== Task ==
Restrict the output to the lines below starting at the one that contains "ATOM 255 N N" and ending at the one that contains "ATOM 263 C CA", and restate them word for word, both ends included.

──────── Material shown

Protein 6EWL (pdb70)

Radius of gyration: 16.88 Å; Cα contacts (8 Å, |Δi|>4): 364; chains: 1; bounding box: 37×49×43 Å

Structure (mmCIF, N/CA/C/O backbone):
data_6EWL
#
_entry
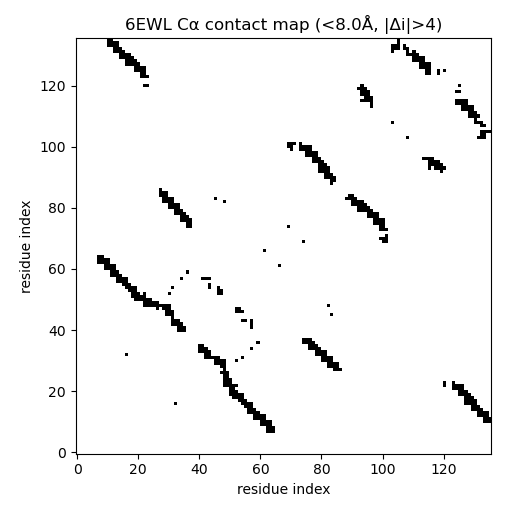.id   6EWL
#
_cell.length_a   31.459
_cell.length_b   53.440
_cell.length_c   74.659
_cell.angle_alpha   90.00
_cell.angle_beta   90.00
_cell.angle_gamma   90.00
#
_symmetry.space_group_name_H-M   'P 21 21 21'
#
loop_
_entity.id
_entity.type
_entity.pdbx_description
1 polymer 'Centrosomal protein 120'
2 water water
#
loop_
_atom_site.group_PDB
_atom_site.id
_atom_site.type_symbol
_atom_site.label_atom_id
_atom_site.label_alt_id
_atom_site.label_comp_id
_atom_site.label_asym_id
_atom_site.label_entity_id
_atom_site.label_seq_id
_atom_site.pdbx_PDB_ins_code
_atom_site.Cartn_x
_atom_site.Cartn_y
_atom_site.Cartn_z
_atom_site.occupancy
_atom_site.B_iso_or_equiv
_atom_site.auth_seq_id
_atom_site.auth_comp_id
_atom_site.auth_asym_id
_atom_site.auth_atom_id
_atom_site.pdbx_PDB_model_num
ATOM 1 N N . GLY A 1 1 ? 21.478 27.760 -19.811 1.00 33.93 -2 GLY A N 1
ATOM 2 C CA . GLY A 1 1 ? 20.947 27.973 -21.150 1.00 38.21 -2 GLY A CA 1
ATOM 3 C C . GLY A 1 1 ? 20.760 29.439 -21.424 1.00 36.30 -2 GLY A C 1
ATOM 4 O O . GLY A 1 1 ? 21.029 30.284 -20.549 1.00 36.46 -2 GLY A O 1
ATOM 5 N N . PRO A 1 2 ? 20.271 29.751 -22.621 1.00 39.01 -1 PRO A N 1
ATOM 6 C CA . PRO A 1 2 ? 20.053 31.164 -22.962 1.00 40.74 -1 PRO A CA 1
ATOM 7 C C . PRO A 1 2 ? 19.109 31.860 -21.994 1.00 36.21 -1 PRO A C 1
ATOM 8 O O . PRO A 1 2 ? 19.249 33.067 -21.727 1.00 39.52 -1 PRO A O 1
ATOM 12 N N . HIS A 1 3 ? 18.151 31.133 -21.443 1.00 32.33 0 HIS A N 1
ATOM 13 C CA . HIS A 1 3 ? 17.294 31.659 -20.389 1.00 30.70 0 HIS A CA 1
ATOM 14 C C . HIS A 1 3 ? 17.756 31.070 -19.073 1.00 29.97 0 HIS A C 1
ATOM 15 O O . HIS A 1 3 ? 17.845 29.851 -18.946 1.00 34.39 0 HIS A O 1
ATOM 22 N N . MET A 1 4 ? 18.054 31.936 -18.119 1.00 25.72 1 MET A N 1
ATOM 23 C CA . MET A 1 4 ? 18.539 31.514 -16.808 1.00 22.35 1 MET A CA 1
ATOM 24 C C . MET A 1 4 ? 17.584 32.053 -15.761 1.00 21.94 1 MET A C 1
ATOM 25 O O . MET A 1 4 ? 17.404 33.274 -15.662 1.00 23.68 1 MET A O 1
ATOM 30 N N . ALA A 1 5 ? 17.001 31.153 -14.959 1.00 22.19 2 ALA A N 1
ATOM 31 C CA . ALA A 1 5 ? 16.223 31.561 -13.802 1.00 21.62 2 ALA A CA 1
ATOM 32 C C . ALA A 1 5 ? 17.158 32.075 -12.712 1.00 20.56 2 ALA A C 1
ATOM 33 O O . ALA A 1 5 ? 18.376 31.870 -12.752 1.00 20.44 2 ALA A O 1
ATOM 35 N N . SER A 1 6 ? 16.588 32.784 -11.747 1.00 20.31 3 SER A N 1
ATOM 36 C CA . SER A 1 6 ? 17.343 33.284 -10.615 1.00 18.76 3 SER A CA 1
ATOM 37 C C . SER A 1 6 ? 16.570 32.994 -9.342 1.00 21.50 3 SER A C 1
ATOM 38 O O . SER A 1 6 ? 15.340 33.176 -9.284 1.00 25.46 3 SER A O 1
ATOM 41 N N . LYS A 1 7 ? 17.293 32.520 -8.326 1.00 17.56 4 LYS A N 1
ATOM 42 C CA . LYS A 1 7 ? 16.751 32.258 -7.003 1.00 18.13 4 LYS A CA 1
ATOM 43 C C . LYS A 1 7 ? 17.635 32.944 -5.961 1.00 17.15 4 LYS A C 1
ATOM 44 O O . LYS A 1 7 ? 18.860 32.842 -6.012 1.00 17.49 4 LYS A O 1
ATOM 50 N N . SER A 1 8 ? 17.005 33.584 -4.985 1.00 16.92 5 SER A N 1
ATOM 51 C CA . SER A 1 8 ? 17.704 34.107 -3.818 1.00 18.47 5 SER A CA 1
ATOM 52 C C . SER A 1 8 ? 16.690 34.197 -2.681 1.00 17.25 5 SER A C 1
ATOM 53 O O . SER A 1 8 ? 15.493 34.045 -2.895 1.00 20.12 5 SER A O 1
ATOM 56 N N . GLU A 1 9 ? 17.189 34.387 -1.449 1.00 19.17 6 GLU A N 1
ATOM 57 C CA . GLU A 1 9 ? 16.326 34.369 -0.269 1.00 19.87 6 GLU A CA 1
ATOM 58 C C . GLU A 1 9 ? 15.289 35.475 -0.333 1.00 17.45 6 GLU A C 1
ATOM 59 O O . GLU A 1 9 ? 15.600 36.616 -0.686 1.00 18.02 6 GLU A O 1
ATOM 65 N N . GLN A 1 10 ? 14.050 35.126 0.039 1.00 21.76 7 GLN A N 1
ATOM 66 C CA . GLN A 1 10 ? 12.989 36.115 0.180 1.00 21.87 7 GLN A CA 1
ATOM 67 C C . GLN A 1 10 ? 13.114 36.812 1.523 1.00 22.17 7 GLN A C 1
ATOM 68 O O . GLN A 1 10 ? 13.265 36.158 2.554 1.00 25.56 7 GLN A O 1
ATOM 74 N N . LEU A 1 11 ? 13.036 38.148 1.509 1.00 20.53 8 LEU A N 1
ATOM 75 C CA . LEU A 1 11 ? 13.258 38.965 2.684 1.00 20.83 8 LEU A CA 1
ATOM 76 C C . LEU A 1 11 ? 12.092 39.925 2.850 1.00 21.57 8 LEU A C 1
ATOM 77 O O . LEU A 1 11 ? 11.361 40.201 1.899 1.00 23.39 8 LEU A O 1
ATOM 82 N N . LEU A 1 12 ? 11.942 40.453 4.061 1.00 20.01 9 LEU A N 1
ATOM 83 C CA . LEU A 1 12 ? 11.092 41.617 4.328 1.00 22.79 9 LEU A CA 1
ATOM 84 C C . LEU A 1 12 ? 11.985 42.772 4.759 1.00 23.65 9 LEU A C 1
ATOM 85 O O . LEU A 1 12 ? 12.833 42.600 5.650 1.00 27.11 9 LEU A O 1
ATOM 90 N N . ILE A 1 13 ? 11.780 43.947 4.166 1.00 21.77 10 ILE A N 1
ATOM 91 C CA . ILE A 1 13 ? 12.323 45.183 4.725 1.00 20.59 10 ILE A CA 1
ATOM 92 C C . ILE A 1 13 ? 11.224 45.783 5.587 0.96 21.01 10 ILE A C 1
ATOM 93 O O . ILE A 1 13 ? 10.116 46.005 5.097 0.81 19.63 10 ILE A O 1
ATOM 98 N N . VAL A 1 14 ? 11.504 46.038 6.863 1.00 18.58 11 VAL A N 1
ATOM 99 C CA . VAL A 1 14 ? 10.506 46.607 7.769 1.00 16.74 11 VAL A CA 1
ATOM 100 C C . VAL A 1 14 ? 11.001 47.944 8.272 1.00 15.95 11 VAL A C 1
ATOM 101 O O . VAL A 1 14 ? 12.058 48.021 8.919 1.00 18.12 11 VAL A O 1
ATOM 105 N N . VAL A 1 15 ? 10.271 48.997 7.930 1.00 16.40 12 VAL A N 1
ATOM 106 C CA . VAL A 1 15 ? 10.585 50.340 8.402 1.00 16.06 12 VAL A CA 1
ATOM 107 C C . VAL A 1 15 ? 9.629 50.657 9.543 1.00 15.08 12 VAL A C 1
ATOM 108 O O . VAL A 1 15 ? 8.410 50.632 9.351 1.00 17.44 12 VAL A O 1
ATOM 112 N N . SER A 1 16 ? 10.166 50.970 10.723 1.00 17.16 13 SER A N 1
ATOM 113 C CA . SER A 1 16 ? 9.332 51.279 11.880 1.00 16.85 13 SER A CA 1
ATOM 114 C C . SER A 1 16 ? 9.259 52.794 12.036 1.00 17.80 13 SER A C 1
ATOM 115 O O . SER A 1 16 ? 10.286 53.451 12.249 1.00 17.76 13 SER A O 1
ATOM 118 N N . ILE A 1 17 ? 8.065 53.352 11.877 1.00 18.56 14 ILE A N 1
ATOM 119 C CA . ILE A 1 17 ? 7.840 54.762 12.146 1.00 17.58 14 ILE A CA 1
ATOM 120 C C . ILE A 1 17 ? 7.401 54.796 13.605 1.00 17.09 14 ILE A C 1
ATOM 121 O O . ILE A 1 17 ? 6.252 54.462 13.942 1.00 18.43 14 ILE A O 1
ATOM 126 N N . LEU A 1 18 ? 8.326 55.149 14.485 1.00 20.05 15 LEU A N 1
ATOM 127 C CA . LEU A 1 18 ? 8.096 54.988 15.923 1.00 21.19 15 LEU A CA 1
ATOM 128 C C . LEU A 1 18 ? 7.386 56.212 16.500 1.00 19.40 15 LEU A C 1
ATOM 129 O O . LEU A 1 18 ? 6.235 56.131 16.927 1.00 23.64 15 LEU A O 1
ATOM 134 N N . GLU A 1 19 ? 8.058 57.356 16.501 1.00 21.75 16 GLU A N 1
ATOM 135 C CA . GLU A 1 19 ? 7.424 58.552 17.050 1.00 21.39 16 GLU A CA 1
ATOM 136 C C . GLU A 1 19 ? 8.037 59.780 16.414 1.00 21.35 16 GLU A C 1
ATOM 137 O O . GLU A 1 19 ? 9.005 59.700 15.651 1.00 23.23 16 GLU A O 1
ATOM 143 N N . GLY A 1 20 ? 7.404 60.914 16.680 1.00 19.22 17 GLY A N 1
ATOM 144 C CA . GLY A 1 20 ? 7.961 62.190 16.304 1.00 19.06 17 GLY A CA 1
ATOM 145 C C . GLY A 1 20 ? 8.336 62.998 17.535 1.00 19.49 17 GLY A C 1
ATOM 146 O O . GLY A 1 20 ? 7.977 62.656 18.662 1.00 24.53 17 GLY A O 1
ATOM 147 N N . ARG A 1 21 ? 9.029 64.107 17.278 1.00 19.39 18 ARG A N 1
ATOM 148 C CA . ARG A 1 21 ? 9.322 65.101 18.310 1.00 20.42 18 ARG A CA 1
ATOM 149 C C . ARG A 1 21 ? 9.365 66.463 17.648 1.00 19.40 18 ARG A C 1
ATOM 150 O O . ARG A 1 21 ? 9.592 66.584 16.439 1.00 20.74 18 ARG A O 1
ATOM 158 N N . GLN A 1 22 ? 9.151 67.490 18.470 1.00 19.95 19 GLN A N 1
ATOM 159 C CA . GLN A 1 22 ? 9.279 68.879 18.071 1.00 22.35 19 GLN A CA 1
ATOM 160 C C . GLN A 1 22 ? 8.259 69.290 17.018 1.00 21.45 19 GLN A C 1
ATOM 161 O O . GLN A 1 22 ? 8.541 70.141 16.190 1.00 23.25 19 GLN A O 1
ATOM 167 N N . PHE A 1 23 ? 7.019 68.690 17.076 1.00 20.71 20 PHE A N 1
ATOM 168 C CA . PHE A 1 23 ? 5.895 69.167 16.300 1.00 21.52 20 PHE A CA 1
ATOM 169 C C . PHE A 1 23 ? 5.090 70.155 17.133 1.00 24.23 20 PHE A C 1
ATOM 170 O O . PHE A 1 23 ? 5.009 70.021 18.364 1.00 22.05 20 PHE A O 1
ATOM 178 N N . PRO A 1 24 ? 4.455 71.124 16.482 1.00 21.33 21 PRO A N 1
ATOM 179 C CA . PRO A 1 24 ? 3.539 72.006 17.216 1.00 22.54 21 PRO A CA 1
ATOM 180 C C . PRO A 1 24 ? 2.270 71.255 17.581 1.00 22.10 21 PRO A C 1
ATOM 181 O O . PRO A 1 24 ? 1.710 70.526 16.766 1.00 24.51 21 PRO A O 1
ATOM 185 N N . ARG A 1 25 ? 1.816 71.427 18.816 1.00 25.48 22 ARG A N 1
ATOM 186 C CA . ARG A 1 25 ? 0.579 70.793 19.256 1.00 24.79 22 ARG A CA 1
ATOM 187 C C . ARG A 1 25 ? -0.607 71.392 18.505 1.00 22.23 22 ARG A C 1
ATOM 188 O O . ARG A 1 25 ? -0.833 72.601 18.556 1.00 23.23 22 ARG A O 1
ATOM 196 N N . SER A 1 26 ? -1.387 70.547 17.831 1.00 24.29 23 SER A N 1
ATOM 197 C CA . SER A 1 26 ? -2.425 71.008 16.908 1.00 25.68 23 SER A CA 1
ATOM 198 C C . SER A 1 26 ? -3.646 70.130 17.084 1.00 27.64 23 SER A C 1
ATOM 199 O O . SER A 1 26 ? -3.810 69.132 16.378 1.00 26.61 23 SER A O 1
ATOM 202 N N . PRO A 1 27 ? -4.555 70.495 17.995 1.00 30.49 24 PRO A N 1
ATOM 203 C CA . PRO A 1 27 ? -5.671 69.589 18.322 1.00 31.78 24 PRO A CA 1
ATOM 204 C C . PRO A 1 27 ? -6.635 69.343 17.173 1.00 30.58 24 PRO A C 1
ATOM 205 O O . PRO A 1 27 ? -7.276 68.286 17.147 1.00 36.20 24 PRO A O 1
ATOM 209 N N . ARG A 1 28 ? -6.724 70.259 16.206 1.00 34.27 25 ARG A N 1
ATOM 210 C CA . ARG A 1 28 ? -7.604 70.105 15.050 1.00 34.58 25 ARG A CA 1
ATOM 211 C C . ARG A 1 28 ? -7.017 69.203 13.983 1.00 29.65 25 ARG A C 1
ATOM 212 O O . ARG A 1 28 ? -7.721 68.870 13.024 1.00 32.27 25 ARG A O 1
ATOM 220 N N . LEU A 1 29 ? -5.754 68.799 14.115 1.00 25.52 26 LEU A N 1
ATOM 221 C CA . LEU A 1 29 ? -5.065 68.099 13.032 1.00 22.82 26 LEU A CA 1
ATOM 222 C C . LEU A 1 29 ? -4.625 66.718 13.481 1.00 20.09 26 LEU A C 1
ATOM 223 O O . LEU A 1 29 ? -4.535 66.420 14.671 1.00 24.60 26 LEU A O 1
ATOM 228 N N A SER A 1 30 ? -4.322 65.877 12.504 0.80 18.33 27 SER A N 1
ATOM 229 N N B SER A 1 30 ? -4.360 65.869 12.492 0.20 20.11 27 SER A N 1
ATOM 230 C CA A SER A 1 30 ? -3.640 64.627 12.791 0.80 17.05 27 SER A CA 1
ATOM 231 C CA B SER A 1 30 ? -3.737 64.567 12.677 0.20 20.41 27 SER A CA 1
ATOM 232 C C A SER A 1 30 ? -2.411 64.558 11.896 0.80 17.44 27 SER A C 1
ATOM 233 C C B SER A 1 30 ? -2.468 64.515 11.835 0.20 19.47 27 SER A C 1
ATOM 234 O O A SER A 1 30 ? -2.148 65.447 11.069 0.80 16.90 27 SER A O 1
ATOM 235 O O B SER A 1 30 ? -2.238 65.364 10.968 0.20 19.28 27 SER A O 1
ATOM 240 N N . LEU A 1 31 ? -1.628 63.519 12.105 1.00 18.40 28 LEU A N 1
ATOM 241 C CA . LEU A 1 31 ? -0.416 63.302 11.328 1.00 17.97 28 LEU A CA 1
ATOM 242 C C . LEU A 1 31 ? -0.430 61.919 10.700 1.00 17.09 28 LEU A C 1
ATOM 243 O O . LEU A 1 31 ? -0.838 60.936 11.327 1.00 18.48 28 LEU A O 1
ATOM 248 N N . VAL A 1 32 ? 0.013 61.856 9.458 1.00 15.07 29 VAL A N 1
ATOM 249 C CA . VAL A 1 32 ? 0.170 60.618 8.688 1.00 14.95 29 VAL A CA 1
ATOM 250 C C . VAL A 1 32 ? 1.552 60.621 8.083 1.00 16.58 29 VAL A C 1
ATOM 251 O O . VAL A 1 32 ? 2.024 61.656 7.600 1.00 17.77 29 VAL A O 1
ATOM 255 N N . VAL A 1 33 ? 2.214 59.473 8.094 1.00 15.79 30 VAL A N 1
ATOM 256 C CA . VAL A 1 33 ? 3.476 59.303 7.390 1.00 15.65 30 VAL A CA 1
ATOM 257 C C . VAL A 1 33 ? 3.251 58.303 6.269 1.00 15.02 30 VAL A C 1
ATOM 258 O O . VAL A 1 33 ? 2.745 57.205 6.509 1.00 16.12 30 VAL A O 1
ATOM 262 N N . GLU A 1 34 ? 3.595 58.676 5.046 1.00 13.55 31 GLU A N 1
ATOM 263 C CA . GLU A 1 34 ? 3.530 57.785 3.887 1.00 15.20 31 GLU A CA 1
ATOM 264 C C . GLU A 1 34 ? 4.944 57.494 3.454 1.00 16.44 31 GLU A C 1
ATOM 265 O O . GLU A 1 34 ? 5.771 58.407 3.383 1.00 19.32 31 GLU A O 1
ATOM 271 N N . ALA A 1 35 ? 5.191 56.237 3.086 1.00 15.57 32 ALA A N 1
ATOM 272 C CA . ALA A 1 35 ? 6.485 55.803 2.627 1.00 17.02 32 ALA A CA 1
ATOM 273 C C . ALA A 1 35 ? 6.289
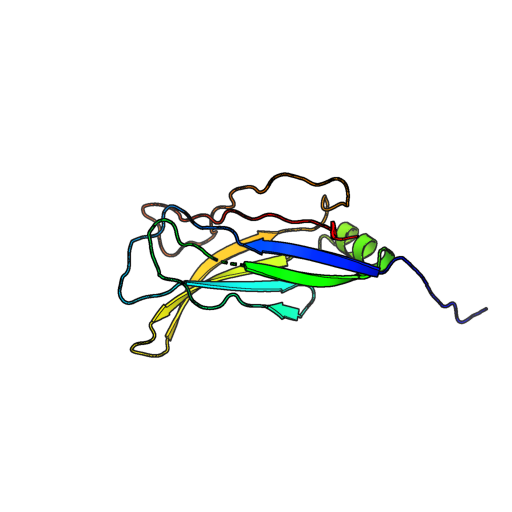 55.171 1.264 1.00 20.49 32 ALA A C 1
ATOM 274 O O . ALA A 1 35 ? 5.361 54.384 1.077 1.00 23.07 32 ALA A O 1
ATOM 276 N N . ARG A 1 36 ? 7.193 55.483 0.334 1.00 20.75 33 ARG A N 1
ATOM 277 C CA . ARG A 1 36 ? 7.185 54.905 -1.003 1.00 23.73 33 ARG A CA 1
ATOM 278 C C . ARG A 1 36 ? 8.516 54.211 -1.237 1.00 24.30 33 ARG A C 1
ATOM 279 O O . ARG A 1 36 ? 9.579 54.823 -1.092 1.00 26.15 33 ARG A O 1
ATOM 287 N N . PHE A 1 37 ? 8.474 52.942 -1.620 1.00 24.16 34 PHE A N 1
ATOM 288 C CA . PHE A 1 37 ? 9.707 52.235 -1.955 1.00 22.85 34 PHE A CA 1
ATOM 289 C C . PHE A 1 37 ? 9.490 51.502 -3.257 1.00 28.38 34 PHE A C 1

────────────────

== Exercise output ==
ATOM 255 N N . VAL A 1 33 ? 2.214 59.473 8.094 1.00 15.79 30 VAL A N 1
ATOM 256 C CA . VAL A 1 33 ? 3.476 59.303 7.390 1.00 15.65 30 VAL A CA 1
ATOM 257 C C . VAL A 1 33 ? 3.251 58.303 6.269 1.00 15.02 30 VAL A C 1
ATOM 258 O O . VAL A 1 33 ? 2.745 57.205 6.509 1.00 16.12 30 VAL A O 1
ATOM 262 N N . GLU A 1 34 ? 3.595 58.676 5.046 1.00 13.55 31 GLU A N 1
ATOM 263 C CA . GLU A 1 34 ? 3.530 57.785 3.887 1.00 15.20 31 GLU A CA 1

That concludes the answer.